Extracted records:
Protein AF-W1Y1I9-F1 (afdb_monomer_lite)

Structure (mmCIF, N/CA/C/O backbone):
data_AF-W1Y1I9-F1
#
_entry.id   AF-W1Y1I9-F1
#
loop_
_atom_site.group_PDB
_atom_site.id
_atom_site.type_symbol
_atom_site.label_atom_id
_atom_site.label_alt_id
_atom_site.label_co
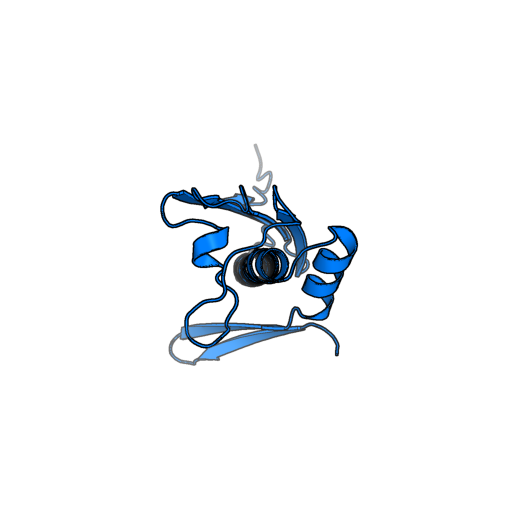mp_id
_atom_site.label_asym_id
_atom_site.label_entity_id
_atom_site.label_seq_id
_atom_site.pdbx_PDB_ins_code
_atom_site.Cartn_x
_atom_site.Cartn_y
_atom_site.Cartn_z
_atom_site.occupancy
_atom_site.B_iso_or_equiv
_atom_site.auth_seq_id
_atom_site.auth_comp_id
_atom_site.auth_asym_id
_atom_site.auth_atom_id
_atom_site.pdbx_PDB_model_num
ATOM 1 N N . ARG A 1 1 ? -12.553 -16.580 -1.229 1.00 64.81 1 ARG A N 1
ATOM 2 C CA . ARG A 1 1 ? -13.062 -16.706 0.168 1.00 64.81 1 ARG A CA 1
ATOM 3 C C . ARG A 1 1 ? -13.277 -15.277 0.601 1.00 64.81 1 ARG A C 1
ATOM 5 O O . ARG A 1 1 ? -12.313 -14.549 0.493 1.00 64.81 1 ARG A O 1
ATOM 12 N N . MET A 1 2 ? -14.479 -14.891 1.025 1.00 88.50 2 MET A N 1
ATOM 13 C CA . MET A 1 2 ? -14.823 -13.473 1.189 1.00 88.50 2 MET A CA 1
ATOM 14 C C . MET A 1 2 ? -13.827 -12.723 2.088 1.00 88.50 2 MET A C 1
ATOM 16 O O . MET A 1 2 ? -13.512 -13.205 3.181 1.00 88.50 2 MET A O 1
ATOM 20 N N . ASP A 1 3 ? -13.354 -11.571 1.610 1.00 96.69 3 ASP A N 1
ATOM 21 C CA . ASP A 1 3 ? -12.523 -10.626 2.361 1.00 96.69 3 ASP A CA 1
ATOM 22 C C . ASP A 1 3 ? -13.254 -10.117 3.617 1.00 96.69 3 ASP A C 1
ATOM 24 O O . ASP A 1 3 ? -14.484 -10.022 3.649 1.00 96.69 3 ASP A O 1
ATOM 28 N N . TYR A 1 4 ? -12.508 -9.812 4.683 1.00 95.38 4 TYR A N 1
ATOM 29 C CA . TYR A 1 4 ? -13.088 -9.342 5.947 1.00 95.38 4 TYR A CA 1
ATOM 30 C C . TYR A 1 4 ? -12.093 -8.582 6.825 1.00 95.38 4 TYR A C 1
ATOM 32 O O . TYR A 1 4 ? -10.882 -8.776 6.736 1.00 95.38 4 TYR A O 1
ATOM 40 N N . ILE A 1 5 ? -12.625 -7.797 7.768 1.00 94.56 5 ILE A N 1
ATOM 41 C CA . ILE A 1 5 ? -11.862 -7.140 8.837 1.00 94.56 5 ILE A CA 1
ATOM 42 C C . ILE A 1 5 ? -12.413 -7.588 10.196 1.00 94.56 5 ILE A C 1
ATOM 44 O O . ILE A 1 5 ? -13.620 -7.546 10.428 1.00 94.56 5 ILE A O 1
ATOM 48 N N . LYS A 1 6 ? -11.534 -7.997 11.113 1.00 94.81 6 LYS A N 1
ATOM 49 C CA . LYS A 1 6 ? -11.856 -8.313 12.513 1.00 94.81 6 LYS A CA 1
ATOM 50 C C . LYS A 1 6 ? -11.128 -7.355 13.444 1.00 94.81 6 LYS A C 1
ATOM 52 O O . LYS A 1 6 ? -9.960 -7.055 13.220 1.00 94.81 6 LYS A O 1
ATOM 57 N N . ARG A 1 7 ? -11.813 -6.903 14.493 1.00 93.56 7 ARG A N 1
ATOM 58 C CA . ARG A 1 7 ? -11.280 -5.979 15.501 1.00 93.56 7 ARG A CA 1
ATOM 59 C C . ARG A 1 7 ? -11.412 -6.600 16.886 1.00 93.56 7 ARG A C 1
ATOM 61 O O . ARG A 1 7 ? -12.421 -7.235 17.183 1.00 93.56 7 ARG A O 1
ATOM 68 N N . PHE A 1 8 ? -10.394 -6.412 17.710 1.00 94.94 8 PHE A N 1
ATOM 69 C CA . PHE A 1 8 ? -10.285 -6.964 19.053 1.00 94.94 8 PHE A CA 1
ATOM 70 C C . PHE A 1 8 ? -9.776 -5.884 20.002 1.00 94.94 8 PHE A C 1
ATOM 72 O O . PHE A 1 8 ? -8.917 -5.084 19.628 1.00 94.94 8 PHE A O 1
ATOM 79 N N . THR A 1 9 ? -10.266 -5.905 21.238 1.00 95.62 9 THR A N 1
ATOM 80 C CA . THR A 1 9 ? -9.799 -5.020 22.307 1.00 95.62 9 THR A CA 1
ATOM 81 C C . THR A 1 9 ? -9.638 -5.833 23.581 1.00 95.62 9 THR A C 1
ATOM 83 O O . THR A 1 9 ? -10.547 -6.580 23.951 1.00 95.62 9 THR A O 1
ATOM 86 N N . THR A 1 10 ? -8.490 -5.717 24.243 1.00 96.50 10 THR A N 1
ATOM 87 C CA . THR A 1 10 ? -8.258 -6.355 25.545 1.00 96.50 10 THR A CA 1
ATOM 88 C C . THR A 1 10 ? -8.819 -5.491 26.674 1.00 96.50 10 THR A C 1
ATOM 90 O O . THR A 1 10 ? -9.065 -4.296 26.495 1.00 96.50 10 THR A O 1
ATOM 93 N N . ARG A 1 11 ? -9.021 -6.075 27.862 1.00 95.50 11 ARG A N 1
ATOM 94 C CA . ARG A 1 11 ? -9.516 -5.323 29.031 1.00 95.50 11 ARG A CA 1
ATOM 95 C C . ARG A 1 11 ? -8.525 -4.251 29.494 1.00 95.50 11 ARG A C 1
ATOM 97 O O . ARG A 1 11 ? -8.936 -3.244 30.052 1.00 95.50 11 ARG A O 1
ATOM 104 N N . GLU A 1 12 ? -7.244 -4.452 29.209 1.00 96.50 12 GLU A N 1
ATOM 105 C CA . GLU A 1 12 ? -6.120 -3.568 29.527 1.00 96.50 12 GLU A CA 1
ATOM 106 C C . GLU A 1 12 ? -5.940 -2.441 28.492 1.00 96.50 12 GLU A C 1
ATOM 108 O O . GLU A 1 12 ? -5.032 -1.625 28.621 1.00 96.50 12 GLU A O 1
ATOM 113 N N . GLY A 1 13 ? -6.797 -2.377 27.464 1.00 93.88 13 GLY A N 1
ATOM 114 C CA . GLY A 1 13 ? -6.836 -1.272 26.502 1.00 93.88 13 GLY A CA 1
ATOM 115 C C . GLY A 1 13 ? -6.003 -1.466 25.231 1.00 93.88 13 GLY A C 1
ATOM 116 O O . GLY A 1 13 ? -5.864 -0.522 24.453 1.00 93.88 13 GLY A O 1
ATOM 117 N N . VAL A 1 14 ? -5.479 -2.667 24.965 1.00 95.69 14 VAL A N 1
ATOM 118 C CA . VAL A 1 14 ? -4.783 -2.963 23.701 1.00 95.69 14 VAL A CA 1
ATOM 119 C C . VAL A 1 14 ? -5.809 -3.199 22.593 1.00 95.69 14 VAL A C 1
ATOM 121 O O . VAL A 1 14 ? -6.722 -4.004 22.762 1.00 95.69 14 VAL A O 1
ATOM 124 N N . ARG A 1 15 ? -5.649 -2.527 21.447 1.00 93.62 15 ARG A N 1
ATOM 125 C CA . ARG A 1 15 ? -6.503 -2.692 20.258 1.00 93.62 15 ARG A CA 1
ATOM 126 C C . ARG A 1 15 ? -5.748 -3.419 19.148 1.00 93.62 15 ARG A C 1
ATOM 128 O O . ARG A 1 15 ? -4.583 -3.124 18.899 1.00 93.62 15 ARG A O 1
ATOM 135 N N . MET A 1 16 ? -6.421 -4.343 18.469 1.00 94.06 16 MET A N 1
ATOM 136 C CA . MET A 1 16 ? -5.884 -5.103 17.340 1.00 94.06 16 MET A CA 1
ATOM 137 C C . MET A 1 16 ? -6.913 -5.178 16.213 1.00 94.06 16 MET A C 1
ATOM 139 O O . MET A 1 16 ? -8.072 -5.516 16.445 1.00 94.06 16 MET A O 1
ATOM 143 N N . SER A 1 17 ? -6.461 -4.942 14.984 1.00 94.19 17 SER A N 1
ATOM 144 C CA . SER A 1 17 ? -7.257 -5.088 13.764 1.00 94.19 17 SER A CA 1
ATOM 145 C C . SER A 1 17 ? -6.568 -6.070 12.819 1.00 94.19 17 SER A C 1
ATOM 147 O O . SER A 1 17 ? -5.349 -6.042 12.672 1.00 94.19 17 SER A O 1
ATOM 149 N N . LEU A 1 18 ? -7.344 -6.944 12.182 1.00 95.38 18 LEU A N 1
ATOM 150 C CA . LEU A 1 18 ? -6.864 -7.952 11.241 1.00 95.38 18 LEU A CA 1
ATOM 151 C C . LEU A 1 18 ? -7.720 -7.908 9.982 1.00 95.38 18 LEU A C 1
ATOM 153 O O . LEU A 1 18 ? -8.943 -7.947 10.083 1.00 95.38 18 LEU A O 1
ATOM 157 N N . ALA A 1 19 ? -7.087 -7.860 8.814 1.00 96.38 19 ALA A N 1
ATOM 158 C CA . ALA A 1 19 ? -7.769 -7.826 7.527 1.00 96.38 19 ALA A CA 1
ATOM 159 C C . ALA A 1 19 ? -7.317 -8.992 6.641 1.00 96.38 19 ALA A C 1
ATOM 161 O O . ALA A 1 19 ? -6.129 -9.306 6.574 1.00 96.38 19 ALA A O 1
ATOM 162 N N . VAL A 1 20 ? -8.277 -9.620 5.966 1.00 97.44 20 VAL A N 1
ATOM 163 C CA . VAL A 1 20 ? -8.053 -10.511 4.825 1.00 97.44 20 VAL A CA 1
ATOM 164 C C . VAL A 1 20 ? -8.563 -9.775 3.595 1.00 97.44 20 VAL A C 1
ATOM 166 O O . VA
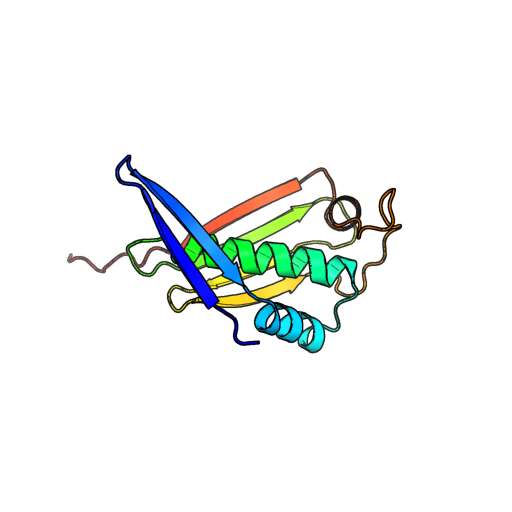L A 1 20 ? -9.739 -9.428 3.544 1.00 97.44 20 VAL A O 1
ATOM 169 N N . THR A 1 21 ? -7.654 -9.500 2.664 1.00 98.00 21 THR A N 1
ATOM 170 C CA . THR A 1 21 ? -7.832 -8.617 1.495 1.00 98.00 21 THR A CA 1
ATOM 171 C C . THR A 1 21 ? -7.454 -9.327 0.190 1.00 98.00 21 THR A C 1
ATOM 173 O O . THR A 1 21 ? -6.994 -8.702 -0.763 1.00 98.00 21 THR A O 1
ATOM 176 N N . THR A 1 22 ? -7.559 -10.656 0.154 1.00 98.19 22 THR A N 1
ATOM 177 C CA . THR A 1 22 ? -7.094 -11.478 -0.969 1.00 98.19 22 THR A CA 1
ATOM 178 C C . THR A 1 22 ? -7.828 -11.132 -2.261 1.00 98.19 22 THR A C 1
ATOM 180 O O . THR A 1 22 ? -7.171 -10.885 -3.271 1.00 98.19 22 THR A O 1
ATOM 183 N N . ASP A 1 23 ? -9.160 -11.057 -2.226 1.00 97.94 23 ASP A N 1
ATOM 184 C CA . ASP A 1 23 ? -9.971 -10.789 -3.421 1.00 97.94 23 ASP A CA 1
ATOM 185 C C . ASP A 1 23 ? -9.811 -9.315 -3.868 1.00 97.94 23 ASP A C 1
ATOM 187 O O . ASP A 1 23 ? -9.767 -8.998 -5.062 1.00 97.94 23 ASP A O 1
ATOM 191 N N . THR A 1 24 ? -9.629 -8.408 -2.904 1.00 98.06 24 THR A N 1
ATOM 192 C CA . THR A 1 24 ? -9.339 -6.984 -3.126 1.00 98.06 24 THR A CA 1
ATOM 193 C C . THR A 1 24 ? -8.001 -6.779 -3.842 1.00 98.06 24 THR A C 1
ATOM 195 O O . THR A 1 24 ? -7.929 -6.054 -4.836 1.00 98.06 24 THR A O 1
ATOM 198 N N . VAL A 1 25 ? -6.930 -7.423 -3.366 1.00 98.44 25 VAL A N 1
ATOM 199 C CA . VAL A 1 25 ? -5.597 -7.321 -3.982 1.00 98.44 25 VAL A CA 1
ATOM 200 C C . VAL A 1 25 ? -5.564 -8.012 -5.344 1.00 98.44 25 VAL A C 1
ATOM 202 O O . VAL A 1 25 ? -4.957 -7.476 -6.269 1.00 98.44 25 VAL A O 1
ATOM 205 N N . GLU A 1 26 ? -6.255 -9.142 -5.512 1.00 98.56 26 GLU A N 1
ATOM 206 C CA . GLU A 1 26 ? -6.366 -9.801 -6.819 1.00 98.56 26 GLU A CA 1
ATOM 207 C C . GLU A 1 26 ? -7.092 -8.917 -7.840 1.00 98.56 26 GLU A C 1
ATOM 209 O O . GLU A 1 26 ? -6.668 -8.815 -8.991 1.00 98.56 26 GLU A O 1
ATOM 214 N N . THR A 1 27 ? -8.127 -8.190 -7.412 1.00 98.56 27 THR A N 1
ATOM 215 C CA . THR A 1 27 ? -8.801 -7.207 -8.271 1.00 98.56 27 THR A CA 1
ATOM 216 C C . THR A 1 27 ? -7.828 -6.130 -8.756 1.00 98.56 27 THR A C 1
ATOM 218 O O . THR A 1 27 ? -7.832 -5.796 -9.942 1.00 98.56 27 THR A O 1
ATOM 221 N N . ALA A 1 28 ? -6.970 -5.603 -7.877 1.00 98.62 28 ALA A N 1
ATOM 222 C CA . ALA A 1 28 ? -5.948 -4.632 -8.267 1.00 98.62 28 ALA A CA 1
ATOM 223 C C . ALA A 1 28 ? -4.901 -5.249 -9.210 1.00 98.62 28 ALA A C 1
ATOM 225 O O . ALA A 1 28 ? -4.552 -4.628 -10.213 1.00 98.62 28 ALA A O 1
ATOM 226 N N . ARG A 1 29 ? -4.461 -6.488 -8.941 1.00 98.75 29 ARG A N 1
ATOM 227 C CA . ARG A 1 29 ? -3.520 -7.230 -9.793 1.00 98.75 29 ARG A CA 1
ATOM 228 C C . ARG A 1 29 ? -4.031 -7.366 -11.219 1.00 98.75 29 ARG A C 1
ATOM 230 O O . ARG A 1 29 ? -3.297 -7.061 -12.149 1.00 98.75 29 ARG A O 1
ATOM 237 N N . VAL A 1 30 ? -5.279 -7.803 -11.381 1.00 98.69 30 VAL A N 1
ATOM 238 C CA . VAL A 1 30 ? -5.896 -7.991 -12.699 1.00 98.69 30 VAL A CA 1
ATOM 239 C C . VAL A 1 30 ? -6.114 -6.651 -13.401 1.00 98.69 30 VAL A C 1
ATOM 241 O O . VAL A 1 30 ? -5.825 -6.534 -14.586 1.00 98.69 30 VAL A O 1
ATOM 244 N N . ARG A 1 31 ? -6.603 -5.627 -12.690 1.00 98.69 31 ARG A N 1
ATOM 245 C CA . ARG A 1 31 ? -6.909 -4.316 -13.292 1.00 98.69 31 ARG A CA 1
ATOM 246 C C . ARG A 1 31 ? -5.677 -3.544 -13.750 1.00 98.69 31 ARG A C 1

**WORK REQUEST:**
Above are the records; copy exactly the lines from the line with "ATOM 191 N N" through the line with "ATOM 207 C C", both included.

**SOLUTION FOR THIS PROBLEM:**
ATOM 191 N N . THR A 1 24 ? -9.629 -8.408 -2.904 1.00 98.06 24 THR A N 1
ATOM 192 C CA . THR A 1 24 ? -9.339 -6.984 -3.126 1.00 98.06 24 THR A CA 1
ATOM 193 C C . THR A 1 24 ? -8.001 -6.779 -3.842 1.00 98.06 24 THR A C 1
ATOM 195 O O . THR A 1 24 ? -7.929 -6.054 -4.836 1.00 98.06 24 THR A O 1
ATOM 198 N N . VAL A 1 25 ? -6.930 -7.423 -3.366 1.00 98.44 25 VAL A N 1
ATOM 199 C CA . VAL A 1 25 ? -5.597 -7.321 -3.982 1.00 98.44 25 VAL A CA 1
ATOM 200 C C . VAL A 1 25 ? -5.564 -8.012 -5.344 1.00 98.44 25 VAL A C 1
ATOM 202 O O . VAL A 1 25 ? -4.957 -7.476 -6.269 1.00 98.44 25 VAL A O 1
ATOM 205 N N . GLU A 1 26 ? -6.255 -9.142 -5.512 1.00 98.56 26 GLU A N 1
ATOM 206 C CA . GLU A 1 26 ? -6.366 -9.801 -6.819 1.00 98.56 26 GLU A CA 1
ATOM 207 C C . GLU A 1 26 ? -7.092 -8.917 -7.840 1.00 98.56 26 GLU A C 1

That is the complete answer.